The federal interior ministry is preparing to back a proposal from the state of Schleswig-Holstein to make evidence from smart devices and virtual assistants admissible in court, the RND news organization reported Wednesday. The idea is to make the information available to investigators of serious crimes and terrorist threats.

“Our view is that digital traces have become increasingly important. We are talking about traces that come from connected devices such as smart fridges but also voice-controlled devices such as smart speakers,” a spokesman for the interior ministry told the Financial Times.

Unconstitutional?

However, the justice ministry does not appear to be on board. Gerd Billen, the ministry’s state secretary, said “law enforcement must be up-to-date, but there are limits set by the protection of the most personal spaces, and the freedom of accused people not to incriminate themselves. These limits must not be circumvented by any technology.”

The Rheinische Post also quoted a spokesman for the North Rhine-Westphalia data protection authority as saying digital eavesdropping was “unconstitutional” because people have a right to privacy in their homes. “The smart home with smart devices is no longer only listening acoustically—it is gathering a wealth of other behavioral and lifestyle data, merging it with other data and analyzing it,” he said.

This isn’t just a German issue. A New Hampshire judge last November told Amazon to cough up Echo recordings to aid investigators in a double-murder case. But the question of what smart devices actually hear, and record, is not always clear.
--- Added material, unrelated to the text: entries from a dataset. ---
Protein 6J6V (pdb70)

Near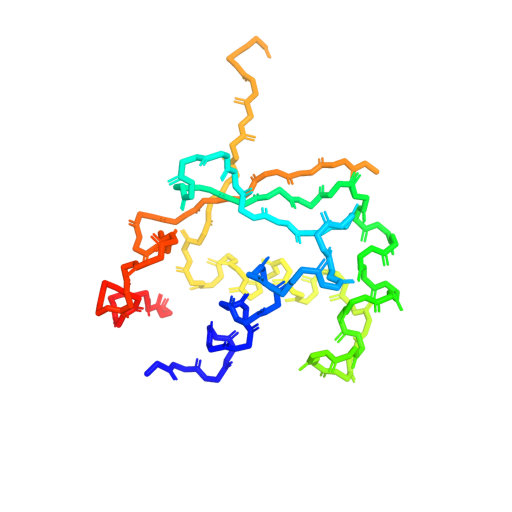est PDB structures (foldseek):
  6j6w-assembly1_A  TM=1.005E+00  e=5.561E-21  Homo sapiens
  6j6v-assembly1_A-2  TM=1.011E+00  e=1.621E-20  Homo sapiens
  5d5u-assembly1_B-2  TM=9.566E-01  e=1.226E-15  Homo sapiens
  5d8l-assembly2_F  TM=9.532E-01  e=7.972E-15  Homo sapiens
  5d8l-assembly1_D  TM=9.468E-01  e=5.926E-14  Homo sapiens

Solvent-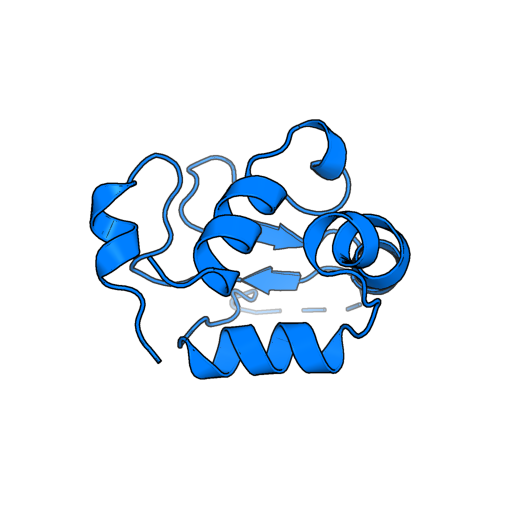accessible surface area: 5804 Å² total; per-residue (Å²): 90,39,75,31,0,32,92,0,52,46,0,0,38,40,112,54,2,48,106,1,0,98,30,20,136,75,0,68,8,0,44,0,39,44,49,69,107,0,7,146,75,2,0,48,120,50,35,188,69,67,75,34,61,42,2,52,138,42,2,109,67,13,39,11,167,130,66,115,84,184,197,130,121,19,53,7,51,20,91,13,1,12,105,61,138,119,149,42,10,97,180,0,130,171

InterPro domains:
  IPR000232 Heat shock factor (HSF)-type, DNA-binding [PF00447] (20-120)
  IPR000232 Heat shock factor (HSF)-type, DNA-binding [PR00056] (20-43)
  IPR000232 Heat shock factor (HSF)-type, DNA-binding [PR00056] (58-70)
  IPR000232 Heat shock factor (HSF)-type, DNA-binding [PR00056] (71-83)
  IPR000232 Heat shock factor (HSF)-type, DNA-binding [PS00434] (59-83)
  IPR000232 Heat shock factor (HSF)-type, DNA-binding [SM00415] (16-120)
  IPR036388 Winged helix-like DNA-binding domain superfamily [G3DSA:1.10.10.10] (14-121)
  IPR036390 Winged helix DNA-binding domain superfamily [SSF46785] (15-120)

Secondary structure (DSSP, 8-state):
--HHHHHHHHHHH-GGGTTTEEE-TTSSSEEES-HHHHHHHTHHHHHS---HHHHHHHHHHTT-EE-------EEEE-TT--TT-TTGGGG---

Structure (mmCIF, N/CA/C/O backbone):
data_6J6V
#
_entry.id   6J6V
#
_cell.length_a   44.619
_cell.length_b   68.229
_cell.length_c   80.099
_cell.angle_alpha   90.00
_cell.angle_beta   90.00
_cell.angle_gamma   90.00
#
_symmetry.space_group_name_H-M   'I 2 2 2'
#
loop_
_entity.id
_entity.type
_entity.pdbx_description
1 polymer 'Heat shock factor protein 4'
2 non-polymer 'SODIUM ION'
3 non-polymer 'NITRATE ION'
4 water water
#
loop_
_atom_site.group_PDB
_atom_site.id
_atom_site.type_symbol
_atom_site.label_atom_id
_atom_site.label_alt_id
_atom_site.label_comp_id
_atom_site.label_asym_id
_atom_site.label_entity_id
_atom_site.label_seq_id
_atom_site.pdbx_PDB_ins_code
_atom_site.Cartn_x
_atom_site.Cartn_y
_atom_site.Cartn_z
_atom_site.occupancy
_atom_site.B_iso_or_equiv
_atom_site.auth_seq_id
_atom_site.auth_comp_id
_atom_site.auth_asym_id
_atom_site.auth_atom_id
_atom_site.pdbx_PDB_model_num
ATOM 1 N N . VAL A 1 1 ? 5.939 3.294 29.483 1.00 27.15 17 VAL A N 1
ATOM 2 C CA . VAL A 1 1 ? 6.806 4.456 29.393 1.00 23.78 17 VAL A CA 1
ATOM 3 C C . VAL A 1 1 ? 6.313 5.402 28.281 1.00 21.58 17 VAL A C 1
ATOM 4 O O . VAL A 1 1 ? 6.215 5.010 27.122 1.00 24.43 17 VAL A O 1
ATOM 8 N N . PRO A 1 2 ? 6.010 6.648 28.643 1.00 20.61 18 PRO A N 1
ATOM 9 C CA . PRO A 1 2 ? 5.603 7.641 27.642 1.00 20.62 18 PRO A CA 1
ATOM 10 C C . PRO A 1 2 ? 6.625 7.780 26.518 1.00 19.46 18 PRO A C 1
ATOM 11 O O . PRO A 1 2 ? 7.839 7.681 26.730 1.00 18.88 18 PRO A O 1
ATOM 15 N N . ALA A 1 3 ? 6.113 8.039 25.312 1.00 20.11 19 ALA A N 1
ATOM 16 C CA . ALA A 1 3 ? 6.953 8.100 24.120 1.00 19.89 19 ALA A CA 1
ATOM 17 C C . ALA A 1 3 ? 8.104 9.086 24.273 1.00 18.25 19 ALA A C 1
ATOM 18 O O . ALA A 1 3 ? 9.221 8.813 23.820 1.00 18.59 19 ALA A O 1
ATOM 20 N N . PHE A 1 4 ? 7.859 10.239 24.911 1.00 16.97 20 PHE A N 1
ATOM 21 C CA . PHE A 1 4 ? 8.945 11.198 25.107 1.00 16.31 20 PHE A CA 1
ATOM 22 C C . PHE A 1 4 ? 10.105 10.565 25.855 1.00 15.31 20 PHE A C 1
ATOM 23 O O . PHE A 1 4 ? 11.270 10.773 25.500 1.00 14.93 20 PHE A O 1
ATOM 31 N N . LEU A 1 5 ? 9.801 9.798 26.907 1.00 14.83 21 LEU A N 1
ATOM 32 C CA . LEU A 1 5 ? 10.843 9.199 27.732 1.00 14.18 21 LEU A CA 1
ATOM 33 C C . LEU A 1 5 ? 11.513 8.034 27.029 1.00 13.42 21 LEU A C 1
ATOM 34 O O . LEU A 1 5 ? 12.716 7.823 27.198 1.00 14.15 21 LEU A O 1
ATOM 39 N N . GLY A 1 6 ? 10.758 7.262 26.250 1.00 14.89 22 GLY A N 1
ATOM 40 C CA . GLY A 1 6 ? 11.385 6.215 25.462 1.00 15.96 22 GLY A CA 1
ATOM 41 C C . GLY A 1 6 ? 12.371 6.784 24.462 1.00 14.74 22 GLY A C 1
ATOM 42 O O . GLY A 1 6 ? 13.462 6.235 24.259 1.00 15.31 22 GLY A O 1
ATOM 43 N N . LYS A 1 7 ? 11.986 7.879 23.800 1.00 15.25 23 LYS A N 1
ATOM 44 C CA . LYS A 1 7 ? 12.887 8.542 22.864 1.00 15.30 23 LYS A CA 1
ATOM 45 C C . LYS A 1 7 ? 14.094 9.130 23.587 1.00 14.06 23 LYS A C 1
ATOM 46 O O . LYS A 1 7 ? 15.228 9.014 23.101 1.00 14.54 23 LYS A O 1
ATOM 52 N N . LEU A 1 8 ? 13.868 9.773 24.735 1.00 13.34 24 LEU A N 1
ATOM 53 C CA . LEU A 1 8 ? 14.973 10.334 25.511 1.00 12.93 24 LEU A CA 1
ATOM 54 C C . LEU A 1 8 ? 15.966 9.251 25.908 1.00 12.32 24 LEU A C 1
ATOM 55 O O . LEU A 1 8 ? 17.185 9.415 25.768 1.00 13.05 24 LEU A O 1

Gadgets such as the Echo are only supposed to start recording what people say when they utter a so-called wakeword, which is “Alexa” in the case of Amazon’s smart speaker. Amazon recently filed a patent application for a new system that would continuously record what the device hears in order to understand commands that end rather than begin with the wakeword, but that system would only ever store 10 to 30 seconds of audio in the device’s local memory, then wipe it as it goes along—plus, it’s also only a patent application, not something that’s out there yet.

However, such devices do sometimes get accidentally triggered—in one memorable incident last year, an Echo speaker recorded its user’s conversation and sent it to their colleague, without being deliberately asked to do so.
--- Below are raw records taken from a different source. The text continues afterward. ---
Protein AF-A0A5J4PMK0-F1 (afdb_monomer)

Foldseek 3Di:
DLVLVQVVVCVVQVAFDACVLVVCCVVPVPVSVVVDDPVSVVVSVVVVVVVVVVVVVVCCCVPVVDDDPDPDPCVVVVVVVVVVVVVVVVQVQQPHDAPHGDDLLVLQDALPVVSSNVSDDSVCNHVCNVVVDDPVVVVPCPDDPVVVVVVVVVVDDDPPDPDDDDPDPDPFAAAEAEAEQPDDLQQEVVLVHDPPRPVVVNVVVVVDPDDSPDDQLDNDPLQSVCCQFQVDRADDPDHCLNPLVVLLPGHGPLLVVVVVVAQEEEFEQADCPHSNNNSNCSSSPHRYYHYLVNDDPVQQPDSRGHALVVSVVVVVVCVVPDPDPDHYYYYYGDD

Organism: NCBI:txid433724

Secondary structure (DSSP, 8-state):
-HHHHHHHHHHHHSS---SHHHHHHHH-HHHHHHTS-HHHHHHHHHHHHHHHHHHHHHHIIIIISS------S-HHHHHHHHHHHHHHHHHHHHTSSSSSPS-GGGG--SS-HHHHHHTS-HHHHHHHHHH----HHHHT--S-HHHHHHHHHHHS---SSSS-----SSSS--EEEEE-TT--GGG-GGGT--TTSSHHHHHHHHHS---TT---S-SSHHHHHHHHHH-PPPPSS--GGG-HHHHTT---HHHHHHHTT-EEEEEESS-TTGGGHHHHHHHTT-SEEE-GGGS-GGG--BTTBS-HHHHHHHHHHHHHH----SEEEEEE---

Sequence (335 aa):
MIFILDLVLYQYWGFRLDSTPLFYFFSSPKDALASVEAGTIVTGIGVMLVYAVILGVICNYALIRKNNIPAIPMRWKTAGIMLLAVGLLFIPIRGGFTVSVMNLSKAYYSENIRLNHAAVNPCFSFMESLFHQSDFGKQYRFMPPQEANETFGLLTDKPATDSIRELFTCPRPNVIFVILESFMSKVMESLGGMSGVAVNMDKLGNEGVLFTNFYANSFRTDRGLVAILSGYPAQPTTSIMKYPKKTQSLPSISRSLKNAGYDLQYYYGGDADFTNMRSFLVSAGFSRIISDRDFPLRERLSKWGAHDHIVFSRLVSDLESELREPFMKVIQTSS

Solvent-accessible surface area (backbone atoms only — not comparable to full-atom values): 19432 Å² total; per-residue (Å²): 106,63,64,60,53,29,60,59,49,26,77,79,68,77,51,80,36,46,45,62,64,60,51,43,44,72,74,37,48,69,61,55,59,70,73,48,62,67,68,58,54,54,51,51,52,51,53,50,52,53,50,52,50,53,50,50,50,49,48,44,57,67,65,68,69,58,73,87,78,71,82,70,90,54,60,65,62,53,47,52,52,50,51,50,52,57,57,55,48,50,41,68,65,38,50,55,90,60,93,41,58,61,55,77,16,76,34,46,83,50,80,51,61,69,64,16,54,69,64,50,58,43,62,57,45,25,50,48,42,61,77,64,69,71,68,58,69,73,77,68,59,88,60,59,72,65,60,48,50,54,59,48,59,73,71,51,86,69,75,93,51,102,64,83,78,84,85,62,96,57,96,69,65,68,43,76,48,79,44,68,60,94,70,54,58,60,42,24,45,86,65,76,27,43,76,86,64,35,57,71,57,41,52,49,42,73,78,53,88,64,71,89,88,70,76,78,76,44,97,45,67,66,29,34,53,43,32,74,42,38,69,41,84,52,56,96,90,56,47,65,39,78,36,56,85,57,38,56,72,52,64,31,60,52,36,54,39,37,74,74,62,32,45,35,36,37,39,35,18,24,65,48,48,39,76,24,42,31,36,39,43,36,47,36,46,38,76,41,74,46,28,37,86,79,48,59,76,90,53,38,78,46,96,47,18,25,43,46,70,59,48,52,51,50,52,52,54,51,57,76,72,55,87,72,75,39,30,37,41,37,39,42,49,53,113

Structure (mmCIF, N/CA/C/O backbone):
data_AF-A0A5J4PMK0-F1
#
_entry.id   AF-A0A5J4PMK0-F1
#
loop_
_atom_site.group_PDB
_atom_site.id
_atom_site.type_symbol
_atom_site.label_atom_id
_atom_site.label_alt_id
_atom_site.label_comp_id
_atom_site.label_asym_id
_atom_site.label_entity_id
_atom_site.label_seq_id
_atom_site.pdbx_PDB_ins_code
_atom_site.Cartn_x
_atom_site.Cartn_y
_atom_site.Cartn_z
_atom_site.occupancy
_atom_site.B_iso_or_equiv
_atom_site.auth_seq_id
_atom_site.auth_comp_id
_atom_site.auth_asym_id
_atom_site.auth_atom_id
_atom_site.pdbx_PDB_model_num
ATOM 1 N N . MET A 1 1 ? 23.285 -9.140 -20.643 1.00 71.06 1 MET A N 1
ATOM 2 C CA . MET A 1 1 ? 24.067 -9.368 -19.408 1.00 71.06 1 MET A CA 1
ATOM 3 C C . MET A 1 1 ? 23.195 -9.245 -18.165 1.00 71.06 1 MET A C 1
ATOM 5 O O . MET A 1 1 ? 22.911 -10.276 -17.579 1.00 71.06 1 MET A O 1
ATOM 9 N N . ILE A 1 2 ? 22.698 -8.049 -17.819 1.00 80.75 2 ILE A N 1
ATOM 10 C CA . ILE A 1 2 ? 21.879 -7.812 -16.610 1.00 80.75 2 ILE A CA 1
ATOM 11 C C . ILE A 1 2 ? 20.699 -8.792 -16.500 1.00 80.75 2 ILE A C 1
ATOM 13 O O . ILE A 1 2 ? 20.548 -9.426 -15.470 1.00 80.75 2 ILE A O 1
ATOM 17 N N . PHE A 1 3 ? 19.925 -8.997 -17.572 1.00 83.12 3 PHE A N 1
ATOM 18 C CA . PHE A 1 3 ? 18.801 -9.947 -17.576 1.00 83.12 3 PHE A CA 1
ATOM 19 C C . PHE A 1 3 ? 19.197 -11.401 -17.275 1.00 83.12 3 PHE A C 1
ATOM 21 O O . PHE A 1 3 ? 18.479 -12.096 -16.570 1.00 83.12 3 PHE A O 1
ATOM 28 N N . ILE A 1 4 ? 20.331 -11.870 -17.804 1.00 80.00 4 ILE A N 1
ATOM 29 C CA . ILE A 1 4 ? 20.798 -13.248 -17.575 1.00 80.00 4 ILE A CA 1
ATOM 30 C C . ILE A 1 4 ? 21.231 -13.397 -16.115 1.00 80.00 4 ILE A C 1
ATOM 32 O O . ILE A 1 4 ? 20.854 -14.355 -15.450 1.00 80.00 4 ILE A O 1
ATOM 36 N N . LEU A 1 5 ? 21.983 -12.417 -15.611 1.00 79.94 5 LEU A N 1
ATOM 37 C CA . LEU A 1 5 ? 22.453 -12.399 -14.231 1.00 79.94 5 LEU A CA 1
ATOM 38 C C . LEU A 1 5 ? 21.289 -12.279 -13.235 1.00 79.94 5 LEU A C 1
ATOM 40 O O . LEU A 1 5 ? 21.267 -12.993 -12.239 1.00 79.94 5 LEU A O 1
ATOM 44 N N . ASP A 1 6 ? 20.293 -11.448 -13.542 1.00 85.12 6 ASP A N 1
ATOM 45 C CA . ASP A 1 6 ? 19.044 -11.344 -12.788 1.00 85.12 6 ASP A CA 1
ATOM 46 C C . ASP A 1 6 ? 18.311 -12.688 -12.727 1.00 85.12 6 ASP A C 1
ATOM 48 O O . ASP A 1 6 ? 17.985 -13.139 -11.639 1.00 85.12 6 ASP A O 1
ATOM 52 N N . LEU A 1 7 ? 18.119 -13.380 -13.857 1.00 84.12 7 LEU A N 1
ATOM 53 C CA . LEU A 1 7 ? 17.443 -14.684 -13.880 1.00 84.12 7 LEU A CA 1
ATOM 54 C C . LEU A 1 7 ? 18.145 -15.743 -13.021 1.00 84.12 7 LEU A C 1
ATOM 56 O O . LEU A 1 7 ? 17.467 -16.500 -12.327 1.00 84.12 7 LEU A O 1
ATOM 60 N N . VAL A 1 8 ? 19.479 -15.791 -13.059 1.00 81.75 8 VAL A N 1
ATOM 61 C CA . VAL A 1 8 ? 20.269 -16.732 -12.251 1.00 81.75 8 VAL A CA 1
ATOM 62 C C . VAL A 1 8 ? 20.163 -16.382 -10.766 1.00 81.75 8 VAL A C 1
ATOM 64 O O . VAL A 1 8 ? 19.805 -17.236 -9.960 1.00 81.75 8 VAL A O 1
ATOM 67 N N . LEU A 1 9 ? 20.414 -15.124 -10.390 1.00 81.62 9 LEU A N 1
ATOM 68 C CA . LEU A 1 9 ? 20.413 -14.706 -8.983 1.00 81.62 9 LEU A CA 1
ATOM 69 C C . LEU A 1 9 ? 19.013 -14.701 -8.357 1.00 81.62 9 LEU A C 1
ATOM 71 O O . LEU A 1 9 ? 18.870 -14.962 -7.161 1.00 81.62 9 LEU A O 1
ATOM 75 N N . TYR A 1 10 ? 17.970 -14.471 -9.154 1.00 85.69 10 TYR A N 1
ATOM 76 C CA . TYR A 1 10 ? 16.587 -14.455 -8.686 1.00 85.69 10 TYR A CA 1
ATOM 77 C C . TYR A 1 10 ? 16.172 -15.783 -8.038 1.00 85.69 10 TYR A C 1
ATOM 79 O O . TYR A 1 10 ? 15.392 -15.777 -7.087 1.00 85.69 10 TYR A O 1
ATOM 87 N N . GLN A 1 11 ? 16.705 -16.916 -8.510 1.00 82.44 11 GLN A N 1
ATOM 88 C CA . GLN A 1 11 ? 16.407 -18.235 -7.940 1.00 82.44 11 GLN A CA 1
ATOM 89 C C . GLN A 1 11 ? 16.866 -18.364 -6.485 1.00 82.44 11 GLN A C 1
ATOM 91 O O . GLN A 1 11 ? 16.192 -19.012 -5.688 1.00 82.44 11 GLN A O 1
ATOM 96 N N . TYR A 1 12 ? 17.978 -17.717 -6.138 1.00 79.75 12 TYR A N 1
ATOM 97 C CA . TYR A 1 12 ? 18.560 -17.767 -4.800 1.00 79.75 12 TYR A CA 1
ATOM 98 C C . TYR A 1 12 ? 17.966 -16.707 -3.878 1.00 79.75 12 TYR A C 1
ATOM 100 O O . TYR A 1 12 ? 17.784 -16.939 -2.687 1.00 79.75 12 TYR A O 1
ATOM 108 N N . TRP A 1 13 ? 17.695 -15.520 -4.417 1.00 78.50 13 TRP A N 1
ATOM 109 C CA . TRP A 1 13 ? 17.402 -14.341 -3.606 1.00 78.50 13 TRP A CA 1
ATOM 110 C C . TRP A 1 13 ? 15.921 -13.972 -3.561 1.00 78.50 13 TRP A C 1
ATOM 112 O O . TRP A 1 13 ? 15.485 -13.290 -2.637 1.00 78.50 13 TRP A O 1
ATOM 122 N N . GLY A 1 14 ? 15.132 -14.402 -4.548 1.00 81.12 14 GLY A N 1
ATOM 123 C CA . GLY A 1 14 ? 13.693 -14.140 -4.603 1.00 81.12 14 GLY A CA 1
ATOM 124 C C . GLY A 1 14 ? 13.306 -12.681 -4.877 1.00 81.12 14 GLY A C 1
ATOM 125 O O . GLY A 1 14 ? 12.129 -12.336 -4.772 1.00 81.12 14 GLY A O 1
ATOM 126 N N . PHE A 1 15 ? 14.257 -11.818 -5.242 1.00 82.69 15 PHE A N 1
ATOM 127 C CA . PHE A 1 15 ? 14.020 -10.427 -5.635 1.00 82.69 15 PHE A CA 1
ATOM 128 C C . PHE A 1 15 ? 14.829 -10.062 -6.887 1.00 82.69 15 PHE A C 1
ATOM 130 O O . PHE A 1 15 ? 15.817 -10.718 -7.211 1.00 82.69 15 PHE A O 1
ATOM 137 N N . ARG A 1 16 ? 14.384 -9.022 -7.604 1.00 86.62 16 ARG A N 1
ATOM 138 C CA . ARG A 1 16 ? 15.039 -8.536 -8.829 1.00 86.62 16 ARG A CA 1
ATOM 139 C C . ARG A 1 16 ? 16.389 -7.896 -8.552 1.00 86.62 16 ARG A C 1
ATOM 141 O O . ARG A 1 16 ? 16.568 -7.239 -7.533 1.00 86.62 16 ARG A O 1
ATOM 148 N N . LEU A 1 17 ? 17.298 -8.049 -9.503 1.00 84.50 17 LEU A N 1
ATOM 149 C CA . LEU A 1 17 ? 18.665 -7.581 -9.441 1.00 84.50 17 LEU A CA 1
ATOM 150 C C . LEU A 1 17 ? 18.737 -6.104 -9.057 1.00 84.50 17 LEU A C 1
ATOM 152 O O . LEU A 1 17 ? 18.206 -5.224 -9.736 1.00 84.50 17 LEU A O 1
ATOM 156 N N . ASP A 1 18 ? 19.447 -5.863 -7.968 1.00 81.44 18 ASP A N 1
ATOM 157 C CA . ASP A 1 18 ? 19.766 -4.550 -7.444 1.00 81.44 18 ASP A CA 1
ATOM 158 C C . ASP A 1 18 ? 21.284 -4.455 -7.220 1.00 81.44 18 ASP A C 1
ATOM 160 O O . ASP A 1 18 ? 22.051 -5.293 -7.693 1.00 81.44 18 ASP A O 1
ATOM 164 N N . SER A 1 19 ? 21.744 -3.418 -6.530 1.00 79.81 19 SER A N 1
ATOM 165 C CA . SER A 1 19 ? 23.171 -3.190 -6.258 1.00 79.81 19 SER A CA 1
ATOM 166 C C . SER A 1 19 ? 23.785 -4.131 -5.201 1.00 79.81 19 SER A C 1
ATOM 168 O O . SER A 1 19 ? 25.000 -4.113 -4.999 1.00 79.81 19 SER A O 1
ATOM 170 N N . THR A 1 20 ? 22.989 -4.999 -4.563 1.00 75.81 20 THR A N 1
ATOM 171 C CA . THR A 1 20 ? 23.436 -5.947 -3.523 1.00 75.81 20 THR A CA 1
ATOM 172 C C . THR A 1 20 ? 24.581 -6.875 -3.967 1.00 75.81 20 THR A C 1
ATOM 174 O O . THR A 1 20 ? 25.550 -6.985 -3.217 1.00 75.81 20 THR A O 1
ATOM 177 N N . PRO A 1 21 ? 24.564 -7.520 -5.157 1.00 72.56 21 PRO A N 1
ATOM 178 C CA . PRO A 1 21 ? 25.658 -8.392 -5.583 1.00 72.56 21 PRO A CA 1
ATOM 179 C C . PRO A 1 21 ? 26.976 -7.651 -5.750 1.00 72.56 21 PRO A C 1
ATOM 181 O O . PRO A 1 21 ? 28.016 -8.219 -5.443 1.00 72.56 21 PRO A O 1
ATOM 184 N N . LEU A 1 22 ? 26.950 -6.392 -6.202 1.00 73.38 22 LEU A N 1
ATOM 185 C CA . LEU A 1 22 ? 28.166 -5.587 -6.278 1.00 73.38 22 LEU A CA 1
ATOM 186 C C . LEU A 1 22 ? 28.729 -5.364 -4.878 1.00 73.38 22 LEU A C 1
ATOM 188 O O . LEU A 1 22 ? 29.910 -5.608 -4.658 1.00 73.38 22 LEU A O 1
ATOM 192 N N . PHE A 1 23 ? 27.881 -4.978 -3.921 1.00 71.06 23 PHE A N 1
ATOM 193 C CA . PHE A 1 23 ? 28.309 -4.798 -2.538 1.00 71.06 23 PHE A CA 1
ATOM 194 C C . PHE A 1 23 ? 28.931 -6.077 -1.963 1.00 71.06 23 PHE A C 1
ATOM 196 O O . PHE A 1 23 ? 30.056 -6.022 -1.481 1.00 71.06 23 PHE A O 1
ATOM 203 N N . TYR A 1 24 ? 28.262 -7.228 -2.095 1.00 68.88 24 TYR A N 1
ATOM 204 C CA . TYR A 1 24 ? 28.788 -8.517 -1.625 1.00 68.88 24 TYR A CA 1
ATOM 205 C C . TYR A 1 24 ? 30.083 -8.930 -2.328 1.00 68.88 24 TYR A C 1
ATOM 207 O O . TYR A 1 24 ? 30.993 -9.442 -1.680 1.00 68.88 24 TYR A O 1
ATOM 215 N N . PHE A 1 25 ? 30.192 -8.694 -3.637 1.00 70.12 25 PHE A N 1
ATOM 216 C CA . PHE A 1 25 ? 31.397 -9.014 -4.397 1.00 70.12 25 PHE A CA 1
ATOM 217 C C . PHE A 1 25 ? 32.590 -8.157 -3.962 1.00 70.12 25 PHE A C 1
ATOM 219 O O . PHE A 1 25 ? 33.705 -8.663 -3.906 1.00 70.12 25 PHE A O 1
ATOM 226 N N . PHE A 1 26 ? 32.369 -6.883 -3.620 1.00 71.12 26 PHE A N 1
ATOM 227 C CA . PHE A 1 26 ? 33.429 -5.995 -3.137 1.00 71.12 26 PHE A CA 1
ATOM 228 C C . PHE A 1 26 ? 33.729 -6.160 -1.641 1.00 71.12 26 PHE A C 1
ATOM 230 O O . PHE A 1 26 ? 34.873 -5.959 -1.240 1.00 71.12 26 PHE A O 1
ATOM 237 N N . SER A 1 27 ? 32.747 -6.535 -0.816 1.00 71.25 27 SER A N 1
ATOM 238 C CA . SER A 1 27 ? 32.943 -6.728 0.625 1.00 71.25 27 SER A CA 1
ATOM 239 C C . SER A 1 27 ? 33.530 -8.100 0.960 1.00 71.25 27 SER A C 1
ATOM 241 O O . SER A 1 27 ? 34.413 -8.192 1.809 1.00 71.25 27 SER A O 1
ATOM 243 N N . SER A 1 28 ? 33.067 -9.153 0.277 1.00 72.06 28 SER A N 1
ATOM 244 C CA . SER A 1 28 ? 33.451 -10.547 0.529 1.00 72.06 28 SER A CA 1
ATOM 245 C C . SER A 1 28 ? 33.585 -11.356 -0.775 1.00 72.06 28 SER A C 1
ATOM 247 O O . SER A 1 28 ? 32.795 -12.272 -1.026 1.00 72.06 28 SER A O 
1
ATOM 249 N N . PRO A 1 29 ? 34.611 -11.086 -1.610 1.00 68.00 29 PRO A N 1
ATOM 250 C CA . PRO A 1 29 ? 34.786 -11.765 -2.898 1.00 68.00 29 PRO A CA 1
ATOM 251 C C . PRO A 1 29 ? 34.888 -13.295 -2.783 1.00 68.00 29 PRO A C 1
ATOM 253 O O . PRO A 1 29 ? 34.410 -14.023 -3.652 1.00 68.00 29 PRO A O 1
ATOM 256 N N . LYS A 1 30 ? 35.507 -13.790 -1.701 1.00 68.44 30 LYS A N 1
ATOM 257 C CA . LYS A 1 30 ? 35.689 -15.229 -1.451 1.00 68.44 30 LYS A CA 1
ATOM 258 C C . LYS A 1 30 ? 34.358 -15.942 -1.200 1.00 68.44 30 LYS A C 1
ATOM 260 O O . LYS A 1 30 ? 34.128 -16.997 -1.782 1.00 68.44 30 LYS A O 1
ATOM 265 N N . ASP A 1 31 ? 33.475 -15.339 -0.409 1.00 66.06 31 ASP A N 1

“We do not pass on customer data to authorities without a valid, legally binding order. Demands that are too broad in scope or that are inappropriate we reject,” an Amazon spokesman told the FT.

Who’s listening?

In April, consumer protection watchdogs in Germany also urged Alexa users to disable a feature that lets Amazon employees listen to recordings of conversations between users and the virtual assistant, in order to improve the system.

Germany’s interior ministers have previously talked about making it easier for criminal investigators to bug smart homes and Internet-connected cars without notifying their owners that bugging is taking place. RND also reported Wednesday that German federal and state interior ministers are mulling the opportunities around the data generated by people’s connected cars.

Interestingly, the report also said the ministers want to make sure that the introduction of 5G mobile networks doesn’t stop investigators from spying on people’s communications. The new mobile communications standard is supposed to make surveillance more difficult, though recently reported flaws suggest this may not turn out as planned.

Surveillance is a deeply emotive issue in Germany, where both the Nazi and East German regimes used it as a tool of control. However, the German government has regularly rolled out online surveillance measures in recent years, ranging from phone-hacking laws to the monitoring of core Internet infrastructure.